Her father had spoken of the evil before on stormy nights when she was younger and wished to hear stories of brave heroes, fair maidens and faraway places. "Sauron," she whispered the Dark Lord's name as if it were a forbidden curse. Ohtar nodded with a solemn expression, saying no more and Aeardis was left to wonder what other evils dwelled in the Black Land. Her mind ran away with her as if often did when she tried to imagine something new and unknown. 

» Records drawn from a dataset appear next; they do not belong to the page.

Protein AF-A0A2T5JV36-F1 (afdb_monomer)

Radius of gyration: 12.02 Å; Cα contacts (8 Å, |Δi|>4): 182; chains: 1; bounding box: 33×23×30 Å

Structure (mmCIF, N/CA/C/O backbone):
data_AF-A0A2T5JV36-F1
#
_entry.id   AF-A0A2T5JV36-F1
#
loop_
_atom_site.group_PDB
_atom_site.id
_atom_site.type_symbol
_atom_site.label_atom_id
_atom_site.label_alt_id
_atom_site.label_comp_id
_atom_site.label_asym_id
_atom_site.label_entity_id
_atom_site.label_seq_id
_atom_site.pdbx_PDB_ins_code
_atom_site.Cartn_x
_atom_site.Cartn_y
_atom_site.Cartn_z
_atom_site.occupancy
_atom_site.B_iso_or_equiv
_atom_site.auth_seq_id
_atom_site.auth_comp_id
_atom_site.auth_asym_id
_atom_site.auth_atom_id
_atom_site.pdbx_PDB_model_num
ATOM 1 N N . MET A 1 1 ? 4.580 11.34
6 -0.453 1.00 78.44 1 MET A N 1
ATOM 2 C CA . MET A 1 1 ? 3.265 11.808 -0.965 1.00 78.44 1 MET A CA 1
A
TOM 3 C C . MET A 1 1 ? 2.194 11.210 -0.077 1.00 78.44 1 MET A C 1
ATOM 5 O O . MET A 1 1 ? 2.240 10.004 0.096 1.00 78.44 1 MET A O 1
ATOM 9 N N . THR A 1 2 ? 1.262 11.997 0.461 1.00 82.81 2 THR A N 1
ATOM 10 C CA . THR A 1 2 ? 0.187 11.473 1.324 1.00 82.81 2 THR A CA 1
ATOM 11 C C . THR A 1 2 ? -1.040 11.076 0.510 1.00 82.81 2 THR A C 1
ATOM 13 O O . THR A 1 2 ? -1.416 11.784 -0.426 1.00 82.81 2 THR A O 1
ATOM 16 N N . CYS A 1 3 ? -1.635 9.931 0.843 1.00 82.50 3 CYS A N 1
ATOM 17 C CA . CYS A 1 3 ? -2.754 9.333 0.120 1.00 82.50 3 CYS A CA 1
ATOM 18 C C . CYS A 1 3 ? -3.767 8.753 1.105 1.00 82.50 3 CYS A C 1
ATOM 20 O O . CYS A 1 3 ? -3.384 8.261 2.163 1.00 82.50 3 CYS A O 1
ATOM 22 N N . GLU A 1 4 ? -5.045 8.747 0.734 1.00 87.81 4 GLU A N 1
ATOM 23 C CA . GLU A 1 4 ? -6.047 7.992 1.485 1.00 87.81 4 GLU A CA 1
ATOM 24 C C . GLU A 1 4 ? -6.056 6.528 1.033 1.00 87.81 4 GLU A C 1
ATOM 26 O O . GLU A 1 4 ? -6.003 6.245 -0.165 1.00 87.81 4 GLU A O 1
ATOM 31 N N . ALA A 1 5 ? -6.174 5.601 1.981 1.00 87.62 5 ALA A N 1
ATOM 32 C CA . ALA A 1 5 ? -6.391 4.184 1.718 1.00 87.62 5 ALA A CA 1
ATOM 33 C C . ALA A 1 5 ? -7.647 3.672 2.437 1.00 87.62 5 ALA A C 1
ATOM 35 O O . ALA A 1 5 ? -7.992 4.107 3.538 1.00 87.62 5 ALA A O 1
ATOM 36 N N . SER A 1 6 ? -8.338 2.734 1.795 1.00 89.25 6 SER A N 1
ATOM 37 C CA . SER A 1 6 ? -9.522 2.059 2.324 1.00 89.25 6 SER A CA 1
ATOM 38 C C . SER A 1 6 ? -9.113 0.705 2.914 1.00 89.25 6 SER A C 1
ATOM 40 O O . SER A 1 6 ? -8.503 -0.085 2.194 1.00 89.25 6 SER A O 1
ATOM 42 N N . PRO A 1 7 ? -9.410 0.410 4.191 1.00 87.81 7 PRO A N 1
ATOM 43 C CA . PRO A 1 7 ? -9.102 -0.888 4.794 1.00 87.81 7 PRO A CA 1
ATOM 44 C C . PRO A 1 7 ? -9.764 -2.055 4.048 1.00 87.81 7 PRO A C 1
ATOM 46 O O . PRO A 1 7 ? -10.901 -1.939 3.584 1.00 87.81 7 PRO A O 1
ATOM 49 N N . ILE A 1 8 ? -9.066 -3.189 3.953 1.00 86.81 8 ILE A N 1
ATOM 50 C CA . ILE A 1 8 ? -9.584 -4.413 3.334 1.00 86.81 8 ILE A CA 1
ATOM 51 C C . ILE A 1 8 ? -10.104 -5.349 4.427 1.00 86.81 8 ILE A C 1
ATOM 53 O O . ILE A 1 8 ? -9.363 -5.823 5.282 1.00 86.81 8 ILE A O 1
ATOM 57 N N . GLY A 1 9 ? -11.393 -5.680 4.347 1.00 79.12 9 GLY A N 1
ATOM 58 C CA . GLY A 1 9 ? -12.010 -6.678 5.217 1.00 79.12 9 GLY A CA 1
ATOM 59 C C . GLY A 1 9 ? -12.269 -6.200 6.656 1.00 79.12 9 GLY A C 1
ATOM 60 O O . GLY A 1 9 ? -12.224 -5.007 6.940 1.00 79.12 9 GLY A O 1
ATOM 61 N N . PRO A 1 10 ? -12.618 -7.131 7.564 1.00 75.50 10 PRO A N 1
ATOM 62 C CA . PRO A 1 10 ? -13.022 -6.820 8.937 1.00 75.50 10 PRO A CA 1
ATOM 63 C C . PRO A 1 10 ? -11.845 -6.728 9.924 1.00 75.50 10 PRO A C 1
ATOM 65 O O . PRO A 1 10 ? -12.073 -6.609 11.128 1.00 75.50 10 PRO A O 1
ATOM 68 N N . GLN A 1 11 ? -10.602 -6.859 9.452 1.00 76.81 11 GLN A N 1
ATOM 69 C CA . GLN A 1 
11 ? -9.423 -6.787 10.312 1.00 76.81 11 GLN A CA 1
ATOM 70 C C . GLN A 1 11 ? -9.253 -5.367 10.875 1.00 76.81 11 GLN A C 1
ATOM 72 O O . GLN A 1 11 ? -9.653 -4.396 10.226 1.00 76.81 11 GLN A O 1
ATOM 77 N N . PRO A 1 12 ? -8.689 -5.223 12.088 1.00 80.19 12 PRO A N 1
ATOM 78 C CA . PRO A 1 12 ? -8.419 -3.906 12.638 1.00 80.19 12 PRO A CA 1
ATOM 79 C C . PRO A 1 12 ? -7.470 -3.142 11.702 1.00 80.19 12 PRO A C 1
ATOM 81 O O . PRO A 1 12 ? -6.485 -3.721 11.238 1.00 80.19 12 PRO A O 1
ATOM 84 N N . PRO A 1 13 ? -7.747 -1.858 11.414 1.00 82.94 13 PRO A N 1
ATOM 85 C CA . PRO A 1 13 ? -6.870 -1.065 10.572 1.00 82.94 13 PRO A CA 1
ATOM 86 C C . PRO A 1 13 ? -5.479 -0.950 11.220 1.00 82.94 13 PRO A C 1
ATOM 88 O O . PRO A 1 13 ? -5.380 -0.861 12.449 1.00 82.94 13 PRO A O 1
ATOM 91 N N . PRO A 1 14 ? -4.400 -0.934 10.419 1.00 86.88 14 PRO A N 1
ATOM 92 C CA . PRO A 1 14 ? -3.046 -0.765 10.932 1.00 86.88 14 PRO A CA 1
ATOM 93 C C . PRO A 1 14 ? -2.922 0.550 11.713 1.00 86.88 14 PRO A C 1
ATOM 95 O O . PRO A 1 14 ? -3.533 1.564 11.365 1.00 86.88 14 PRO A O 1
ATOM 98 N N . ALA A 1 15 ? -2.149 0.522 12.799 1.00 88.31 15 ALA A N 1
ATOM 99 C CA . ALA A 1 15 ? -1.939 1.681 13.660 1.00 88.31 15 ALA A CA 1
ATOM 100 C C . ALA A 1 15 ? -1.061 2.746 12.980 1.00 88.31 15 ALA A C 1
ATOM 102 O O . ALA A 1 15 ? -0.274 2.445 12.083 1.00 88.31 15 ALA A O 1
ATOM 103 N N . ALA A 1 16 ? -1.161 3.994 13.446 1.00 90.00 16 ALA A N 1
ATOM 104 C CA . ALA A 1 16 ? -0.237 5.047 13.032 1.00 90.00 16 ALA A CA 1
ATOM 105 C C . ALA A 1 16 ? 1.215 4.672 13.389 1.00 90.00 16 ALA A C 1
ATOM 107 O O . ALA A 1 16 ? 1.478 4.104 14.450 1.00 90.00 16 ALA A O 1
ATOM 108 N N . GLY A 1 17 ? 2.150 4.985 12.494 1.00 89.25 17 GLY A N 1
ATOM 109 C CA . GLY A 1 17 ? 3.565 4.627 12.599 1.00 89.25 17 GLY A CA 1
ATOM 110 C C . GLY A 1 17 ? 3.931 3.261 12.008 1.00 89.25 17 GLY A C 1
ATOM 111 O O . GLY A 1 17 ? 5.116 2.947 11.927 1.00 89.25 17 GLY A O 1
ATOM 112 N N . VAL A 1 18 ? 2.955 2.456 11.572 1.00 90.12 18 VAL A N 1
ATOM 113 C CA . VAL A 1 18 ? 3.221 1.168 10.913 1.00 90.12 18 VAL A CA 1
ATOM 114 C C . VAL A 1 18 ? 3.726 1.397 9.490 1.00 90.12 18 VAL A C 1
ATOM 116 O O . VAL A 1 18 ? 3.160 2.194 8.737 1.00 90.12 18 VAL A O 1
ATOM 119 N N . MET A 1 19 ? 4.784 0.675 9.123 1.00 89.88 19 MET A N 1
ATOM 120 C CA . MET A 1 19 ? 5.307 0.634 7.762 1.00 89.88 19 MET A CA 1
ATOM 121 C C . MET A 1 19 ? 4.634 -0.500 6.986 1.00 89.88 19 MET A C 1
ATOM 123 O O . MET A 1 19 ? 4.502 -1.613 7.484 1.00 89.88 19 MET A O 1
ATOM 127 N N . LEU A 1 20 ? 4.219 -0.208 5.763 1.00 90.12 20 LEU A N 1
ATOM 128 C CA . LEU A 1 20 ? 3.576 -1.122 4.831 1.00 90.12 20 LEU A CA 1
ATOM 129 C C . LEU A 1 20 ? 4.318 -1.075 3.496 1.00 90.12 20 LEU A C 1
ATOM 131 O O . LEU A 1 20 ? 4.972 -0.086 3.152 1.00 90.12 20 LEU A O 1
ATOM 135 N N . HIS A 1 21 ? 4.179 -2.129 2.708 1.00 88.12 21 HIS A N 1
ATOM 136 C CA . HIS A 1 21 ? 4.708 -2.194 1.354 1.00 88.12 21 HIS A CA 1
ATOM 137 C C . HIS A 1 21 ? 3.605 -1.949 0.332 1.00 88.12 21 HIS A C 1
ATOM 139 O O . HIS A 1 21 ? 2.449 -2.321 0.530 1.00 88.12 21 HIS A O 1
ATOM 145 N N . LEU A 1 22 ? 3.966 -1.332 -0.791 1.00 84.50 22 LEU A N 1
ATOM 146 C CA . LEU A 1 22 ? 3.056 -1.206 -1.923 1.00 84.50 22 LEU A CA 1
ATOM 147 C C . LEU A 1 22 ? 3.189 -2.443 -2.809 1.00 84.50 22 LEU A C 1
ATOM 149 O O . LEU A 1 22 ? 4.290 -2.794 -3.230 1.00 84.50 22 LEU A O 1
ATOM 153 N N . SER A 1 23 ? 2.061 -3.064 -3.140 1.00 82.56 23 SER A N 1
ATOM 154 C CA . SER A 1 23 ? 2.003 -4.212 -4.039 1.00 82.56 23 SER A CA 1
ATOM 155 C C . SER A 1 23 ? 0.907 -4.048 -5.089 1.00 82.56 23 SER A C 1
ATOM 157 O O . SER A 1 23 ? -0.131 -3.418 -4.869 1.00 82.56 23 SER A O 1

While traversing the Great Sea she had tried to imagine the great island of Númenor as more than just a barren mountain and pictured what the White City could possibly look like. For her young years and large imagination she could have never imagined a city like Minas Tirith. 

They passed through the Rammas Echor and she looked upon the White City for the first time. Minas Tirith shone like a fleeting star in the shadow of Mordor. The city had been hewn from the mountain and stood tall and shining with high white walls and a foreboding Great Gate made of iron and steel. Aeardis doubted that any army could ever breach those walls or tear down such strongly crafted ramparts like these. Hinges and chains creaked and groaned as the gate was opened.